La Commission pouvait-elle réviser la demande de prestations de l’appelant plus de 36 mois après que les prestations ont été payées ou étaient devenues payables?

[8] Non, le Tribunal estime que la Commission ne pouvait pas réviser la demande de l’appelant pour les motifs ci-après.

[9] La Commission peut, dans les 36 mois suivant la journée où les prestations ont été payées ou sont devenues payables, réviser une demande concernant ces prestations. Toutefois, la Commission a 72 mois pour réexaminer une demande de prestations si elle croit qu’une déclaration fausse ou trompeuse a été faite relativement à cette demande (articles 52(1) et 52(5) de la Loi).

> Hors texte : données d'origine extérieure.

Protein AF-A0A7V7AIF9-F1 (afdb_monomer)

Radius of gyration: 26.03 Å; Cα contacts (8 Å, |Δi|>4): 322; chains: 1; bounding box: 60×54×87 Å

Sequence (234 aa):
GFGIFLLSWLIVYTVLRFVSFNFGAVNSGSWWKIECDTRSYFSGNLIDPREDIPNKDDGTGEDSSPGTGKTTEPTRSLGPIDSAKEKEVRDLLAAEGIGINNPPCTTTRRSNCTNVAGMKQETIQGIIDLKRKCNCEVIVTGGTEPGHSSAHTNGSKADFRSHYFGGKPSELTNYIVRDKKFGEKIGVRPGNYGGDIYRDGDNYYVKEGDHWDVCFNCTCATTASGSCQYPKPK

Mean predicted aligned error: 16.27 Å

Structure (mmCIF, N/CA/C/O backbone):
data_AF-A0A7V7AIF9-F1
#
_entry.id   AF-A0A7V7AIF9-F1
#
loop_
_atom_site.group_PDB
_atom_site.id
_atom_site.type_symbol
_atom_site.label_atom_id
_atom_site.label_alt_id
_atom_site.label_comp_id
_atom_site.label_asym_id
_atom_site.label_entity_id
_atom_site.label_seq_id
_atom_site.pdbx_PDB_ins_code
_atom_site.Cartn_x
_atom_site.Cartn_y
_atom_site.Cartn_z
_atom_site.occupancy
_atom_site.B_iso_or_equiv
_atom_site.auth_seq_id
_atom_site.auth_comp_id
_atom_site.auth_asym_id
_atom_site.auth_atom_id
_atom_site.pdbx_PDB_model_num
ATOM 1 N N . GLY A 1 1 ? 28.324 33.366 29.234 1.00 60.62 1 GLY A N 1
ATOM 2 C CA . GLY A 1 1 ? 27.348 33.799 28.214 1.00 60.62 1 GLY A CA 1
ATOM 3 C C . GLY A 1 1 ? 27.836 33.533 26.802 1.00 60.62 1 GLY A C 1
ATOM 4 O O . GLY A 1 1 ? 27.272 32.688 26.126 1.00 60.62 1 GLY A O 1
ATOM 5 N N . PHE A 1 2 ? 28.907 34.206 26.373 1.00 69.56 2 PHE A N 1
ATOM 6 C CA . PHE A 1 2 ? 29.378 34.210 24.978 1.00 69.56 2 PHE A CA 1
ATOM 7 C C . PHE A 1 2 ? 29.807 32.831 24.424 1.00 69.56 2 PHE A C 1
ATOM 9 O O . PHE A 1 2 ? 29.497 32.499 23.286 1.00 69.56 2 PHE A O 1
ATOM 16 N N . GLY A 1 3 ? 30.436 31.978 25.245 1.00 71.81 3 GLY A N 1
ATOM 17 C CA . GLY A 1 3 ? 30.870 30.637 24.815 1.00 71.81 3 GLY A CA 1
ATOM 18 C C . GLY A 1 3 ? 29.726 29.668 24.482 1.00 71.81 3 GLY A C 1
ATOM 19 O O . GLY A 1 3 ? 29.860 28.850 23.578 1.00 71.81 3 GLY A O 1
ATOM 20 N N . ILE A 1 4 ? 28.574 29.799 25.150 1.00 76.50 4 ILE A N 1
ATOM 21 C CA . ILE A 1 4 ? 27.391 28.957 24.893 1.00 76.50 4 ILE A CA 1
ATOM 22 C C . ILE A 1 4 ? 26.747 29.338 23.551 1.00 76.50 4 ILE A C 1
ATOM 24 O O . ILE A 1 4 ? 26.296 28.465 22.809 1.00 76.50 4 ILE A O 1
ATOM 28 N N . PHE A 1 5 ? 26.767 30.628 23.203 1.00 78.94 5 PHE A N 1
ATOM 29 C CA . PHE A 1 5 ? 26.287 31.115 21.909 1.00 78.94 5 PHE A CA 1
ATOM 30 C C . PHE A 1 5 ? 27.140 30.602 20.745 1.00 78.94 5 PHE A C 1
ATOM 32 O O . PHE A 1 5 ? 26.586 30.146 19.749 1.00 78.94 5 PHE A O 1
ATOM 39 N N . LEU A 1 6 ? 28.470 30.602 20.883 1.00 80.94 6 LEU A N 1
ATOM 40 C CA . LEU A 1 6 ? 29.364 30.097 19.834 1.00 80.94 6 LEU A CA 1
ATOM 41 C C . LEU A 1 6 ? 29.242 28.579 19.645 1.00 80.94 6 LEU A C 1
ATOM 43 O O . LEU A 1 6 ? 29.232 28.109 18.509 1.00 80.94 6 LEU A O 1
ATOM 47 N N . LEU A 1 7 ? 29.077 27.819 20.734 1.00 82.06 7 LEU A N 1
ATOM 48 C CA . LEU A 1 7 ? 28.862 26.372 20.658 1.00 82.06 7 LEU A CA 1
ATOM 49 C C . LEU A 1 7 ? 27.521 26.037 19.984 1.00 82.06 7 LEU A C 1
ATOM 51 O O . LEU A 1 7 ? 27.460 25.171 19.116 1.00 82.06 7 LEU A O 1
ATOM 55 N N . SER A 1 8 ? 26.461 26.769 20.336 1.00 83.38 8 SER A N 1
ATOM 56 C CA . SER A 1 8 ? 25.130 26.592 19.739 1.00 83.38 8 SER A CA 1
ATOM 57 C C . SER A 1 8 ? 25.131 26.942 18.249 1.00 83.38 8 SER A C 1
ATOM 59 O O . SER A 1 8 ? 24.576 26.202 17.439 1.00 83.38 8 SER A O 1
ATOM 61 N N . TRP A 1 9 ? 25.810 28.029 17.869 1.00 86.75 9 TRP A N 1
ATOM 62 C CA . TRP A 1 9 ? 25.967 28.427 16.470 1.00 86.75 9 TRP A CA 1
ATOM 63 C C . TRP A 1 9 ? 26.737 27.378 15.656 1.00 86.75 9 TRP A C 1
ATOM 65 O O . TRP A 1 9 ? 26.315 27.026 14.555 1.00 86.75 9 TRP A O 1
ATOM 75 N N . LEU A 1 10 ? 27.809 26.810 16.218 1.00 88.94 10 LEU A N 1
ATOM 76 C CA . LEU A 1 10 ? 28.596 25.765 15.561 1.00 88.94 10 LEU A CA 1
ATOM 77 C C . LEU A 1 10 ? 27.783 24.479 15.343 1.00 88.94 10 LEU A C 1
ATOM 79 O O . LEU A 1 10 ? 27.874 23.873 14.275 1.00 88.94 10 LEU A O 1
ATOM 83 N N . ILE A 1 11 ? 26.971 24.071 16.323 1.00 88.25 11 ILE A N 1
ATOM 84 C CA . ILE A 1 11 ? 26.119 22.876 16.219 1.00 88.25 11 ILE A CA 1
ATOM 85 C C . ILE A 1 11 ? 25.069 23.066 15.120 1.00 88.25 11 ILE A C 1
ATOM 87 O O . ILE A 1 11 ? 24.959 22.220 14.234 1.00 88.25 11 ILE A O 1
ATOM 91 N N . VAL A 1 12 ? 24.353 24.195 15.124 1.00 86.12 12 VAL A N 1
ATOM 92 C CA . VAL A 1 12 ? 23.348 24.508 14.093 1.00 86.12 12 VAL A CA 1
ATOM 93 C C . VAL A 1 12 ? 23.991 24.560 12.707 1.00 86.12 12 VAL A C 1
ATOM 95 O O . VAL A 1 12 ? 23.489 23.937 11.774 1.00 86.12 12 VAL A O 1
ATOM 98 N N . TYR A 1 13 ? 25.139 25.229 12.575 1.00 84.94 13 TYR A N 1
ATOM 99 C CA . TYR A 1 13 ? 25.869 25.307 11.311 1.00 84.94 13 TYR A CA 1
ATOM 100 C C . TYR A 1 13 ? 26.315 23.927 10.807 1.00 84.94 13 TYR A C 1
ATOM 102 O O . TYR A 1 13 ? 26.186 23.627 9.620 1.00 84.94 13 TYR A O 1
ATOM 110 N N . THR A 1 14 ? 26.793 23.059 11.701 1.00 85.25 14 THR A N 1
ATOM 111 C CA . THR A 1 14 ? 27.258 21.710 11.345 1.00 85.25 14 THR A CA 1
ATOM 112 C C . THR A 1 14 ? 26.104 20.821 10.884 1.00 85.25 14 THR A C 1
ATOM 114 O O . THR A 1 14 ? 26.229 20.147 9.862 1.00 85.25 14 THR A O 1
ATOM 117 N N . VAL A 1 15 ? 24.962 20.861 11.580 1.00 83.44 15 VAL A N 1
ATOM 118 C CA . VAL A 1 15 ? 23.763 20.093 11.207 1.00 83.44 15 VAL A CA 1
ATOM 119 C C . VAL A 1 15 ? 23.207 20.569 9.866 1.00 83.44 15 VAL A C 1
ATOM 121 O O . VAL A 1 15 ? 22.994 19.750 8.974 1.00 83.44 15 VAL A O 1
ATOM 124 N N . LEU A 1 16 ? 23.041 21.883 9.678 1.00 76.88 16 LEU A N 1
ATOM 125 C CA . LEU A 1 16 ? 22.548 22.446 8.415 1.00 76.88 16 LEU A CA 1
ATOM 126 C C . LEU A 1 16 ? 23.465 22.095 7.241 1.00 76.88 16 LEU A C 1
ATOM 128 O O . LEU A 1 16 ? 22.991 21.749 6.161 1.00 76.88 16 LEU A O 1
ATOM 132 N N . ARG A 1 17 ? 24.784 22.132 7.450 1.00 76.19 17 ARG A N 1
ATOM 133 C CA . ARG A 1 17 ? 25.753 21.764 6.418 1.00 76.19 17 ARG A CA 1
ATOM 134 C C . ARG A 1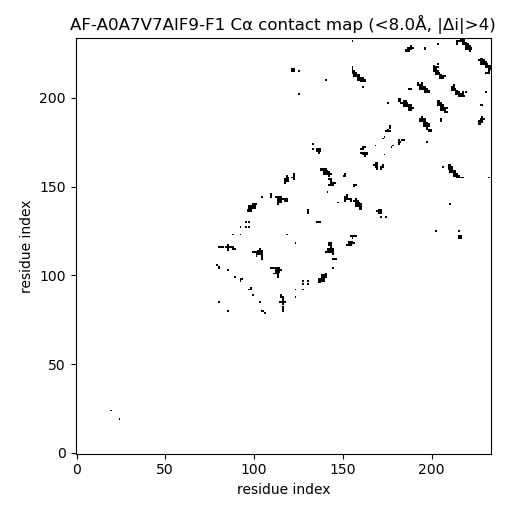 17 ? 25.673 20.277 6.068 1.00 76.19 17 ARG A C 1
ATOM 136 O O . ARG A 1 17 ? 25.700 19.944 4.891 1.00 76.19 17 ARG A O 1
ATOM 143 N N . PHE A 1 18 ? 25.535 19.392 7.054 1.00 71.69 18 PHE A N 1
ATOM 144 C CA . PHE A 1 18 ? 25.437 17.946 6.824 1.00 71.69 18 PHE A CA 1
ATOM 145 C C . PHE A 1 18 ? 24.152 17.549 6.078 1.00 71.69 18 PHE A C 1
ATOM 147 O O . PHE A 1 18 ? 24.190 16.697 5.189 1.00 71.69 18 PHE A O 1
ATOM 154 N N . VAL A 1 19 ? 23.029 18.210 6.379 1.00 71.62 19 VAL A N 1
ATOM 155 C CA . VAL A 1 19 ? 21.762 18.024 5.650 1.00 71.62 19 VAL A CA 1
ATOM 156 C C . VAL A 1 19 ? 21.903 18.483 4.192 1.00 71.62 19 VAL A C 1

[10] La Commission n’est pas obligée de prouver qu’une déclaration fausse ou trompeuse a été sciemment faite ou qu’elle a été sanctionnée par une pénalité afin d’invoquer l’article 52(5). La simple existence ou présence d’une déclaration fausse ou trompeuse suffit, dans la mesure où la Commission est raisonnablement satisfaite de ce fait, pour réviser la demande dans les 72 mois suivants (Canada (Procureur général) c Dussault, 2003 CAF 372).

[11] Afin de justifier sa décision de réviser la demande de l’appelant plus de 36 mois après que les prestations ont été payées ou étaient devenues payables, la Commission affirme que l’appelant a fait une déclaration fausse ou trompeuse lorsqu’il a omis de fournir la note médicale demandée (GD3-15).

[12] Selon le Tribunal, le fait que l’appelant n’a pas été en mesure de fournir les documents demandés par la Commission ne démontre pas qu’il a fait des déclarations fausses ou trompeuses concernant ses problèmes médicaux ou qu’il ne pouvait pas travailler pendant les semaines pour lesquelles il avait demandé des prestations de maladie. Autrement dit, le fait qu’il n’y a aucun certificat médical démontrant l’incapacité de travailler pendant une certaine période ne signifie pas nécessairement qu’il n’existe aucune incapacité de travailler.

[13] À l’audience, l’appelant a rendu un témoignage crédible et détaillé, et il a donné au Tribunal des renseignements utiles concernant ses problèmes médicaux pendant les semaines qu’il touchait des prestations de maladie. L’appelant a également fourni des documents médicaux démontrant qu’il avait consulté un médecin, une ou un physiothérapeute et une ou un ergothérapeute à plusieurs reprises durant les mois de novembre et décembre 2014 (GD8-3 à GD8-5).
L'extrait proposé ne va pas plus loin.